Autorki tej antologii udowadniają, że nigdy nie jest za późno na łapanie szczęśliwych chwil. To nie jest istotne czy marzy się o tej jednej wielkiej, pełnej emocji miłości, czy ukrywa się głęboko w zakamarkach duszy żal po utracie jej, kiedy nadarza się okazja żeby ją złapać, żeby do niej wrócić lub po prostu żeby ją przeżyć, nie wolno z tej okazji nie skorzystać.
Czasami trzeba wyjść szczęściu naprzeciw, czasami w doświadczeniu miłości uczestniczy zwykły przypadek, a czasami zamierzony cel, ale najważniejsze jest, żeby pamiętać jak wielką siłę daje człowiekowi miłość i bliskość drugiego człowieka.
Myślę, że wiele osób czytających te opowiadania pomyśli: tak bohaterka, czy ten bohater jest taki jak ja. Nie ukrywam, że ja tak pomyślałam czytając jedno z opowiadań, ale nie zdradzę które.
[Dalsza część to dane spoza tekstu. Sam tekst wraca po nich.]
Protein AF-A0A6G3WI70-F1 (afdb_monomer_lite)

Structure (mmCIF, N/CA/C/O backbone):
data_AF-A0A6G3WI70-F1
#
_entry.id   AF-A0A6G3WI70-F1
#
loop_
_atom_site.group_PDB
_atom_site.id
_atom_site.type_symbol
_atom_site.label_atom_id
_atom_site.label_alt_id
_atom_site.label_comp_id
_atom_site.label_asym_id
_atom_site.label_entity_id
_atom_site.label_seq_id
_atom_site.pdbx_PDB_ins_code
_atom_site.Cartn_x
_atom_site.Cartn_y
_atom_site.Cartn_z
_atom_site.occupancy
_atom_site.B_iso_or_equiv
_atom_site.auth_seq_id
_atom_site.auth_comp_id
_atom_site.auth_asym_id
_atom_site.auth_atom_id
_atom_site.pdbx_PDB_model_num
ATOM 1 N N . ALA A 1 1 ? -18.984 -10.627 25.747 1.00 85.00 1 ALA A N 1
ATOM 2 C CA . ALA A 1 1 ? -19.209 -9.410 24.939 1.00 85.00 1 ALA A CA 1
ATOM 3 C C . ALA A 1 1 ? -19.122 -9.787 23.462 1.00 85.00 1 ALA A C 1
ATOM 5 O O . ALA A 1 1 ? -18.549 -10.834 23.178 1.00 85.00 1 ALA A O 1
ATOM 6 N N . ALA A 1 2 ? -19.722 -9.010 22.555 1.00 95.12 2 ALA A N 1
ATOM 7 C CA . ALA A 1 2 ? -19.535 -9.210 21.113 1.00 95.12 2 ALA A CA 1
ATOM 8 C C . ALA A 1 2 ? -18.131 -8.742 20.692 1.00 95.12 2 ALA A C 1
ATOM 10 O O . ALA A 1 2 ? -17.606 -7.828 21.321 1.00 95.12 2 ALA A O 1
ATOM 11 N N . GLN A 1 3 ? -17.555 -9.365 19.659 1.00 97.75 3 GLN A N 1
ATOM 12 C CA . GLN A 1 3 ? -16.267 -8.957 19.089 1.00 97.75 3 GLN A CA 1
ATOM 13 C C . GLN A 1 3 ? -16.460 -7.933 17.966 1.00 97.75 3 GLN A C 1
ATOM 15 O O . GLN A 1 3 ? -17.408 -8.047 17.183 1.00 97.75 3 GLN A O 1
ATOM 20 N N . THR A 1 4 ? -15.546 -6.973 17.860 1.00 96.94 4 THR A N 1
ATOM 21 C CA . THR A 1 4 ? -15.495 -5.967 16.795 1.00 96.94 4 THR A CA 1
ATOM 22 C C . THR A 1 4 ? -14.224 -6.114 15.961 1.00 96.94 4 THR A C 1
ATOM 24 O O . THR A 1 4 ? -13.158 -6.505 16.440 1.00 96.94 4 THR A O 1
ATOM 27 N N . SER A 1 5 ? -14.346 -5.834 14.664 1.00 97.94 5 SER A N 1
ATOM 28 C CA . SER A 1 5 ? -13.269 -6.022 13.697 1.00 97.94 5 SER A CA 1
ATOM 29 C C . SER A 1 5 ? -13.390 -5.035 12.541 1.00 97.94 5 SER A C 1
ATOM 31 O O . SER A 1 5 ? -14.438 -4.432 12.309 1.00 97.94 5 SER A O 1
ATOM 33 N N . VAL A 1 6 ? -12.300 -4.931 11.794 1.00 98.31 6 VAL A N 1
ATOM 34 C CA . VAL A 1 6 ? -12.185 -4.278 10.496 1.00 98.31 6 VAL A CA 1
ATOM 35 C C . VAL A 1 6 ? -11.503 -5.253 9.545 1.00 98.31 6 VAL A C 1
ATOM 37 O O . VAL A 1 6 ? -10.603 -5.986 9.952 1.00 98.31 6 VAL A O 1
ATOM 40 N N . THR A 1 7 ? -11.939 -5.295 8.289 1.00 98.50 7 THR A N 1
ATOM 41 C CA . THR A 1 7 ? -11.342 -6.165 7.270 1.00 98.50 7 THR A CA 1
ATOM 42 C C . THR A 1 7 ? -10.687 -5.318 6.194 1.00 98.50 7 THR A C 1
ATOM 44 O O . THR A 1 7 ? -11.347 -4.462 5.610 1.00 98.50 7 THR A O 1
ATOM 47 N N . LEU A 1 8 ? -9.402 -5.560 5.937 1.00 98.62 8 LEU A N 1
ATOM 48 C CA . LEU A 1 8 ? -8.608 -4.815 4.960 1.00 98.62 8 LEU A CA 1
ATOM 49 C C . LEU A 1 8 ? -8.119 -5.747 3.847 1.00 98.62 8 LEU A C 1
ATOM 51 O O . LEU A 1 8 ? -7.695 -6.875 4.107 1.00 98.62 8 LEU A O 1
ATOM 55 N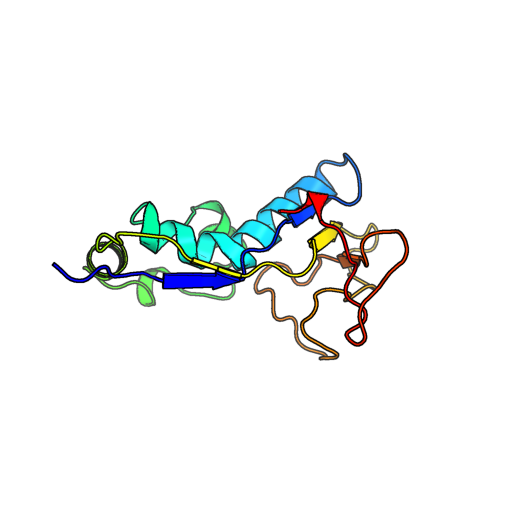 N . ASN A 1 9 ? -8.153 -5.268 2.606 1.00 97.25 9 ASN A N 1
ATOM 56 C CA . ASN A 1 9 ? -7.501 -5.904 1.463 1.00 97.25 9 ASN A CA 1
ATOM 57 C C . ASN A 1 9 ? -6.003 -5.583 1.469 1.00 97.25 9 ASN A C 1
ATOM 59 O O . ASN A 1 9 ? -5.547 -4.681 0.772 1.00 97.25 9 ASN A O 1
ATOM 63 N N . LEU A 1 10 ? -5.246 -6.296 2.305 1.00 97.69 10 LEU A N 1
ATOM 64 C CA . LEU A 1 10 ? -3.816 -6.051 2.460 1.00 97.69 10 LEU A CA 1
ATOM 65 C C . LEU A 1 10 ? -3.037 -6.572 1.249 1.00 97.69 10 LEU A C 1
ATOM 67 O O . LEU A 1 10 ? -3.134 -7.739 0.865 1.00 97.69 10 LEU A O 1
ATOM 71 N N . HIS A 1 11 ? -2.224 -5.691 0.678 1.00 96.94 11 HIS A N 1
ATOM 72 C CA . HIS A 1 11 ? -1.346 -5.982 -0.442 1.00 96.94 11 HIS A CA 1
ATOM 73 C C . HIS A 1 11 ? -0.063 -6.630 0.066 1.00 96.94 11 HIS A C 1
ATOM 75 O O . HIS A 1 11 ? 0.656 -6.056 0.885 1.00 96.94 11 HIS A O 1
ATOM 81 N N . GLN A 1 12 ? 0.271 -7.803 -0.468 1.00 96.38 12 GLN A N 1
ATOM 82 C CA . GLN A 1 12 ? 1.579 -8.410 -0.255 1.00 96.38 12 GLN A CA 1
ATOM 83 C C . GLN A 1 12 ? 2.547 -7.859 -1.309 1.00 96.38 12 GLN A C 1
ATOM 85 O O . GLN A 1 12 ? 2.688 -8.419 -2.397 1.00 96.38 12 GLN A O 1
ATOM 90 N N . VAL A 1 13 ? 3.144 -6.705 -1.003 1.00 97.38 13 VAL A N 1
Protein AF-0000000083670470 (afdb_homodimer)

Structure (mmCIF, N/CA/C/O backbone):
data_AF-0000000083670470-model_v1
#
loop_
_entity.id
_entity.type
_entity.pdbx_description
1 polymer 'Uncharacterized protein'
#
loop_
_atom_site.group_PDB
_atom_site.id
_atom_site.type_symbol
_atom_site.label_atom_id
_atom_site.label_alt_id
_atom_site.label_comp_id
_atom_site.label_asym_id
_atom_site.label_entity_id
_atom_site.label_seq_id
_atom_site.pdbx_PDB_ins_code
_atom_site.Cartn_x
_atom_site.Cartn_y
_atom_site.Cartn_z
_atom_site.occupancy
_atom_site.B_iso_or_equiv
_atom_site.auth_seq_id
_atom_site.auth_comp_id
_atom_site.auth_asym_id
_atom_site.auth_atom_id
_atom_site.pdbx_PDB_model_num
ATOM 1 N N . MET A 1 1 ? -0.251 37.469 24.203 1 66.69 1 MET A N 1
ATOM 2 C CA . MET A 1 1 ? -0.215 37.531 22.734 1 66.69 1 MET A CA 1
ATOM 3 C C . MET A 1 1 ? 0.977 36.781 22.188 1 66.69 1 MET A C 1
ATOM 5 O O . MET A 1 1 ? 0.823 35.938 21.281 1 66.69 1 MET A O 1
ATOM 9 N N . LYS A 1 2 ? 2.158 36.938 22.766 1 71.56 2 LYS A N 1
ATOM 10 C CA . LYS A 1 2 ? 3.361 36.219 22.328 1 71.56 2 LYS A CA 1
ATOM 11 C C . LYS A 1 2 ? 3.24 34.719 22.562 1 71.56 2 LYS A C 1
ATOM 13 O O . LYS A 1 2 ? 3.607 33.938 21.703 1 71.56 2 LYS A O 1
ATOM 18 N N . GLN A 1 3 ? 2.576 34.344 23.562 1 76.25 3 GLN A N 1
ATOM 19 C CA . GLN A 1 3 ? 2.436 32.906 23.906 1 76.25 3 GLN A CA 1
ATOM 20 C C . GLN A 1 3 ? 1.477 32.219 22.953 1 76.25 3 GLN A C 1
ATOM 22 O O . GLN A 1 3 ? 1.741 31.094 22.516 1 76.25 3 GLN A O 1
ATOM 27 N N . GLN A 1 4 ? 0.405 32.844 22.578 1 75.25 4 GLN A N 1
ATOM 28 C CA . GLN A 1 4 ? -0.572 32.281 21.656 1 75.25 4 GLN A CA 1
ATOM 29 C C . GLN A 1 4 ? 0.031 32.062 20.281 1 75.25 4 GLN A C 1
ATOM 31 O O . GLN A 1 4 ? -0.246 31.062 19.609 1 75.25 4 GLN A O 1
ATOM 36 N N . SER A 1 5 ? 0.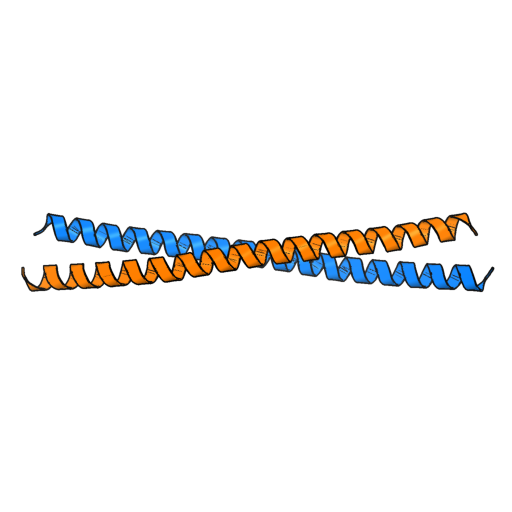896 33 19.922 1 77.06 5 SER A N 1
ATOM 37 C CA . SER A 1 5 ? 1.566 32.906 18.625 1 77.06 5 SER A CA 1
ATOM 38 C C . SER A 1 5 ? 2.514 31.703 18.578 1 77.06 5 SER A C 1
ATOM 40 O O . SER A 1 5 ? 2.531 30.953 17.609 1 77.06 5 SER A O 1
ATOM 42 N N . ASN A 1 6 ? 3.213 31.578 19.672 1 84.06 6 ASN A N 1
ATOM 43 C CA . ASN A 1 6 ? 4.16 30.469 19.719 1 84.06 6 ASN A CA 1
ATOM 44 C C . ASN A 1 6 ? 3.451 29.109 19.688 1 8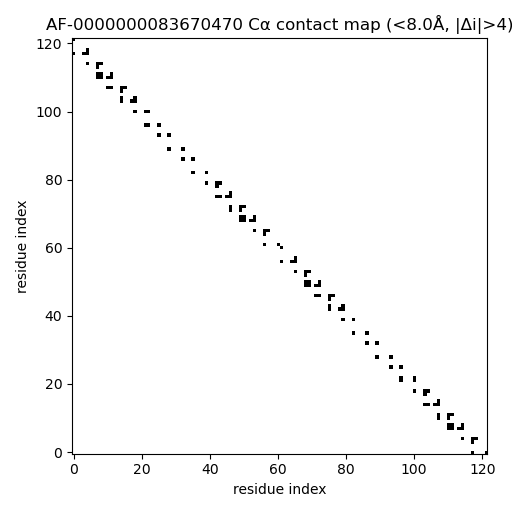4.06 6 ASN A C 1
ATOM 46 O O . ASN A 1 6 ? 3.914 28.188 19.031 1 84.06 6 ASN A O 1
ATOM 50 N N . ASP A 1 7 ? 2.338 29 20.391 1 87.12 7 ASP A N 1
ATOM 51 C CA . ASP A 1 7 ? 1.56 27.766 20.422 1 87.12 7 ASP A CA 1
ATOM 52 C C . ASP A 1 7 ? 0.995 27.422 19.047 1 87.12 7 ASP A C 1
ATOM 54 O O . ASP A 1 7 ? 0.984 26.266 18.641 1 87.12 7 ASP A O 1
ATOM 58 N N . THR A 1 8 ? 0.646 28.375 18.281 1 90.75 8 THR A N 1
ATOM 59 C CA . THR A 1 8 ? 0.071 28.188 16.953 1 90.75 8 THR A CA 1
ATOM 60 C C . THR A 1 8 ? 1.141 27.734 15.961 1 90.75 8 THR A C 1
ATOM 62 O O . THR A 1 8 ? 0.909 26.828 15.164 1 90.75 8 THR A O 1
ATOM 65 N N . VAL A 1 9 ? 2.256 28.422 16.125 1 88.56 9 VAL A N 1
ATOM 66 C CA . VAL A 1 9 ? 3.354 28.078 15.234 1 88.56 9 VAL A CA 1
ATOM 67 C C . VAL A 1 9 ? 3.805 26.641 15.508 1 88.56 9 VAL A C 1
ATOM 69 O O . VAL A 1 9 ? 4.031 25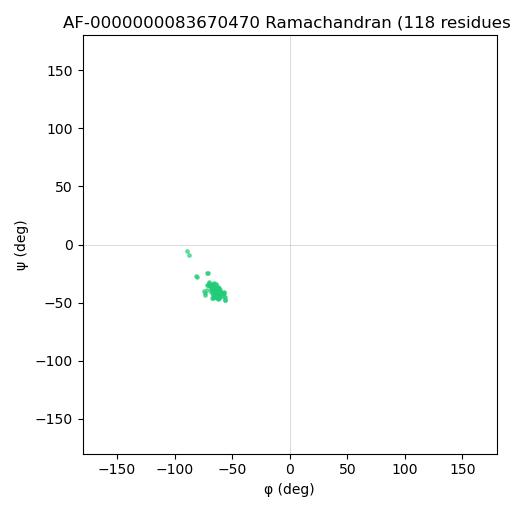.859 14.57 1 88.56 9 VAL A O 1
ATOM 72 N N . SER A 1 10 ? 3.871 26.375 16.766 1 93.69 10 SER A N 1
ATOM 73 C CA . SER A 1 10 ? 4.23 25.016 17.125 1 93.69 10 SER A CA 1
ATOM 74 C C . SER A 1 10 ? 3.197 24.016 16.609 1 93.69 10 SER A C 1
ATOM 76 O O . SER A 1 10 ? 3.553 22.938 16.141 1 93.69 10 SER A O 1
ATOM 78 N N . GLY A 1 11 ? 1.971 24.344 16.625 1 96.19 11 GLY A N 1
ATOM 79 C CA . GLY A 1 11 ? 0.909 23.5 16.109 1 96.19 11 GLY A CA 1
ATOM 80 C C . GLY A 1 11 ? 1.001 23.281 14.609 1 96.19 11 GLY A C 1
ATOM 81 O O . GLY A 1 11 ? 0.808 22.156 14.125 1 96.19 11 GLY A O 1
ATOM 82 N N . VAL A 1 12 ? 1.321 24.281 13.938 1 96.75 12 VAL A N 1
ATOM 83 C CA . VAL A 1 12 ? 1.5 24.203 12.492 1 96.75 12 VAL A CA 1
ATOM 84 C C . VAL A 1 12 ? 2.654 23.25 12.172 1 96.75 12 VAL A C 1
ATOM 86 O O . VAL A 1 12 ? 2.531 22.391 11.305 1 96.75 12 VAL A O 1
ATOM 89 N N . ASN A 1 13 ? 3.707 23.438 12.898 1 96.88 13 ASN A N 1
ATOM 90 C CA . ASN A 1 13 ? 4.871 22.594 12.656 1 96.88 13 ASN A CA 1
ATOM 91 C C . ASN A 1 13 ? 4.562 21.125 12.938 1 96.88 13 ASN A C 1
ATOM 93 O O . ASN A 1 13 ? 5.023 20.234 12.211 1 96.88 13 ASN A O 1
ATOM 97 N N . ALA A 1 14 ? 3.805 20.844 13.977 1 98 14 ALA A N 1
ATOM 98 C CA . ALA A 1 14 ? 3.406 19.469 14.289 1 98 14 ALA A CA 1
ATOM 99 C C . ALA A 1 14 ? 2.574 18.875 13.164 1 98 14 ALA A C 1
ATOM 101 O O . ALA A 1 14 ? 2.77 17.703 12.789 1 98 14 ALA A O 1
ATOM 102 N N . CYS A 1 15 ? 1.743 19.594 12.617 1 98.69 15 CYS A N 1
ATOM 103 C CA . CYS A 1 15 ? 0.948 19.125 11.484 1 98.69 15 CYS A CA 1
ATOM 104 C C . CYS A 1 15 ? 1.84 18.781 10.297 1 98.69 15 CYS A C 1
ATOM 106 O O . CYS A 1 15 ? 1.689 17.719 9.695 1 98.69 15 CYS A O 1
ATOM 108 N N . LYS A 1 16 ? 2.738 19.641 9.992 1 98.44 16 LYS A N 1
ATOM 109 C CA . LYS A 1 16 ? 3.627 19.422 8.852 1 98.44 16 LYS A CA 1
ATOM 110 C C . LYS A 1 16 ? 4.438 18.141 9.016 1 98.44 16 LYS A C 1
ATOM 112 O O . LYS A 1 16 ? 4.625 17.391 8.062 1 98.44 16 LYS A O 1
ATOM 117 N N . GLU A 1 17 ? 4.84 17.984 10.195 1 98.56 17 GLU A N 1
ATOM 118 C CA . GLU A 1 17 ? 5.617 16.781 10.477 1 98.56 17 GLU A CA 1
ATOM 119 C C . GLU A 1 17 ? 4.762 15.516 10.328 1 98.56 17 GLU A C 1
ATOM 121 O O . GLU A 1 17 ? 5.211 14.516 9.758 1 98.56 17 GLU A O 1
ATOM 126 N N . ASN A 1 18 ? 3.582 15.562 10.891 1 98.75 18 ASN A N 1
ATOM 127 C CA . ASN A 1 18 ? 2.67 14.43 10.742 1 98.75 18 ASN A CA 1
ATOM 128 C C . ASN A 1 18 ? 2.412 14.109 9.281 1 98.75 18 ASN A C 1
ATOM 130 O O . ASN A 1 18 ? 2.514 12.945 8.867 1 98.75 18 ASN A O 1
ATOM 134 N N . ILE A 1 19 ? 2.139 15.016 8.523 1 98.81 19 ILE A N 1
ATOM 135 C CA . ILE A 1 19 ? 1.816 14.852 7.109 1 98.81 19 ILE A CA 1
ATOM 136 C C . ILE A 1 19 ?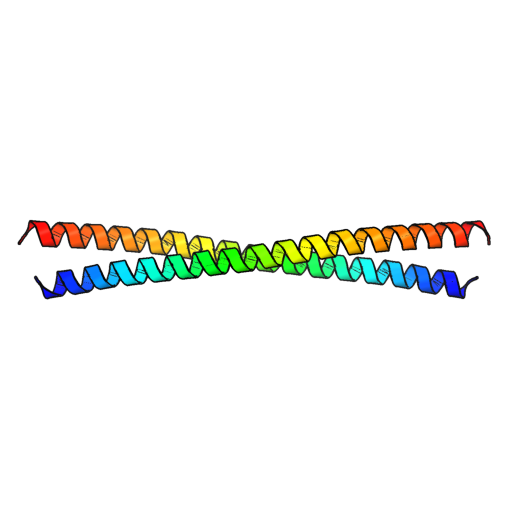 3.012 14.258 6.375 1 98.81 19 ILE A C 1
ATOM 138 O O . ILE A 1 19 ? 2.859 13.305 5.602 1 98.81 19 ILE A O 1
ATOM 142 N N . ALA A 1 20 ? 4.113 14.797 6.664 1 98.81 20 ALA A N 1
ATOM 143 C CA . ALA A 1 20 ? 5.32 14.281 6.027 1 98.81 20 ALA A CA 1
ATOM 144 C C . ALA A 1 20 ? 5.535 12.805 6.367 1 98.81 20 ALA A C 1
ATOM 146 O O . ALA A 1 20 ? 5.883 12.008 5.492 1 98.81 20 ALA A O 1
ATOM 147 N N . ASN A 1 21 ? 5.363 12.523 7.578 1 98.88 21 ASN A N 1
ATOM 148 C CA . ASN A 1 21 ? 5.539 11.148 8.031 1 98.88 21 ASN A CA 1
ATOM 149 C C . ASN A 1 21 ? 4.551 10.203 7.359 1 98.88 21 ASN A C 1
ATOM 151 O O . ASN A 1 21 ? 4.93 9.117 6.906 1 98.88 21 ASN A O 1
ATOM 155 N N . TRP A 1 22 ? 3.371 10.609 7.27 1 98.88 22 TRP A N 1
ATOM 156 C CA . TRP A 1 22 ? 2.354 9.758 6.668 1 98.88 22 TRP A CA 1
ATOM 157 C C . TRP A 1 22 ? 2.58 9.617 5.168 1 98.88 22 TRP A C 1
ATOM 159 O O . TRP A 1 22 ? 2.363 8.539 4.598 1 98.88 22 TRP A O 1
ATOM 169 N N . LYS A 1 23 ? 3.09 10.641 4.52 1 98.94 23 LYS A N 1
ATOM 170 C CA . LYS A 1 23 ? 3.408 10.555 3.096 1 98.94 23 LYS A CA 1
ATOM 171 C C . LYS A 1 23 ? 4.559 9.586 2.85 1 98.94 23 LYS A C 1
ATOM 173 O O . LYS A 1 23 ? 4.539 8.828 1.878 1 98.94 23 LYS A O 1
ATOM 178 N N . GLN A 1 24 ? 5.465 9.625 3.734 1 98.88 24 GLN A N 1
ATOM 179 C CA . GLN A 1 24 ? 6.562 8.672 3.627 1 98.88 24 GLN A CA 1
ATOM 180 C C . GLN A 1 24 ? 6.066 7.238 3.822 1 98.88 24 GLN A C 1
ATOM 182 O O . GLN A 1 24 ? 6.477 6.332 3.098 1 98.88 24 GLN A O 1
ATOM 187 N N . GLU A 1 25 ? 5.246 7.035 4.816 1 98.88 25 GLU A N 1
ATOM 188 C CA . GLU A 1 25 ? 4.676 5.707 5.039 1 98.88 25 GLU A CA 1
ATOM 189 C C . GLU A 1 25 ? 3.934 5.215 3.801 1 98.88 25 GLU A C 1
ATOM 191 O O . GLU A 1 25 ? 4.074 4.055 3.41 1 98.88 25 GLU A O 1
ATOM 196 N N . ILE A 1 26 ? 3.209 6.055 3.154 1 98.94 26 ILE A N 1
ATOM 197 C CA . ILE A 1 26 ? 2.473 5.699 1.946 1 98.94 26 ILE A CA 1
ATOM 198 C C . ILE A 1 26 ? 3.451 5.273 0.854 1 98.94 26 ILE A C 1
ATOM 200 O O . ILE A 1 26 ? 3.225 4.273 0.166 1 98.94 26 ILE A O 1
ATOM 204 N N . GLN A 1 27 ? 4.508 5.98 0.778 1 98.88 27 GLN A N 1
ATOM 205 C CA . GLN A 1 27 ? 5.512 5.613 -0.214 1 98.88 27 GLN A CA 1
ATOM 206 C C . GLN A 1 27 ? 6.07 4.223 0.059 1 98.88 27 GLN A C 1
ATOM 208 O O . GLN A 1 27 ? 6.246 3.426 -0.866 1 98.88 27 GLN A O 1
ATOM 213 N N . ASP A 1 28 ? 6.328 3.92 1.301 1 98.88 28 ASP A N 1
ATOM 214 C CA . ASP A 1 28 ? 6.832 2.605 1.686 1 98.88 28 ASP A CA 1
ATOM 215 C C . ASP A 1 28 ? 5.82 1.51 1.361 1 98.88 28 ASP A C 1
ATOM 217 O O . ASP A 1 28 ? 6.191 0.441 0.869 1 98.88 28 ASP A O 1
ATOM 221 N N . LEU A 1 29 ? 4.613 1.785 1.594 1 98.94 29 LEU A N 1
ATOM 222 C CA . LEU A 1 29 ? 3.557 0.823 1.3 1 98.94 29 LEU A CA 1
ATOM 223 C C . LEU A 1 29 ? 3.428 0.601 -0.204 1 98.94 29 LEU A C 1
ATOM 225 O O . LEU A 1 29 ? 3.207 -0.527 -0.652 1 98.94 29 LEU A O 1
ATOM 229 N N . GLN A 1 30 ? 3.627 1.612 -0.964 1 98.88 30 GLN A N 1
ATOM 230 C CA . GLN A 1 30 ? 3.564 1.51 -2.418 1 98.88 30 GLN A CA 1
ATOM 231 C C . GLN A 1 30 ? 4.711 0.662 -2.959 1 98.88 30 GLN A C 1
ATOM 233 O O . GLN A 1 30 ? 4.531 -0.098 -3.914 1 98.88 30 GLN A O 1
ATOM 238 N N . ILE A 1 31 ? 5.789 0.794 -2.387 1 98.94 31 ILE A N 1
ATOM 239 C CA . ILE A 1 31 ? 6.934 -0.02 -2.785 1 98.94 31 ILE A CA 1
ATOM 240 C C . ILE A 1 31 ? 6.641 -1.492 -2.508 1 98.94 31 ILE A C 1
ATOM 242 O O . ILE A 1 31 ? 6.891 -2.354 -3.355 1 98.94 31 ILE A O 1
ATOM 246 N N . LYS A 1 32 ? 6.047 -1.738 -1.354 1 98.94 32 LYS A N 1
ATOM 247 C CA . LYS A 1 32 ? 5.699 -3.113 -1.006 1 98.94 32 LYS A CA 1
ATOM 248 C C . LYS A 1 32 ? 4.691 -3.691 -1.994 1 98.94 32 LYS A C 1
ATOM 250 O O . LYS A 1 32 ? 4.809 -4.852 -2.4 1 98.94 32 LYS A O 1
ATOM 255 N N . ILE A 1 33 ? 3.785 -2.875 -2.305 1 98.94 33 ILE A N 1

Polecam te opowiadania szczególnie osobom, które mają w sobie pokłady pozytywnych uczuć. Myślę, że właśnie teraz, kiedy jesteśmy zmuszeni do odosobnienia, wielu z nas przypominają się lata młodości, pierwszych niewinnych uczuć, spontanicznych dotyków, które na długo zostały w pamięci. Jeżeli ktoś nastawi się na typowe opowiadania świąteczne, to może się trochę rozczarować, bo tej magii świąt nie ma tutaj zbyt wiele, chociaż wszystkie fabuły umiejscowione są w czasie okołoświątecznym. Ale jest tutaj magia miłości, o której nie wolno zapominać, i przed którą nie wolno uciekać, bo nic tak nie uszczęśliwia drugiego człowieka jak czułość, zaufanie, dobre słowo i ciepły dotyk kogoś, kto jest kimś bardzo bliskim.
Dziękuję Wydawnictwu MUZA.SA za tę książkę, która na chwilę oderwała mnie od szarej, smutnej rzeczywistości i pozwoliła wrócić na chwilę do dawno zakopanych wspomnień. Dziękuję Autorkom za pełne ciepła i nadziei opowiadania które pozwoliły mi znów uwierzyć w coś, o czym już zapomniałam.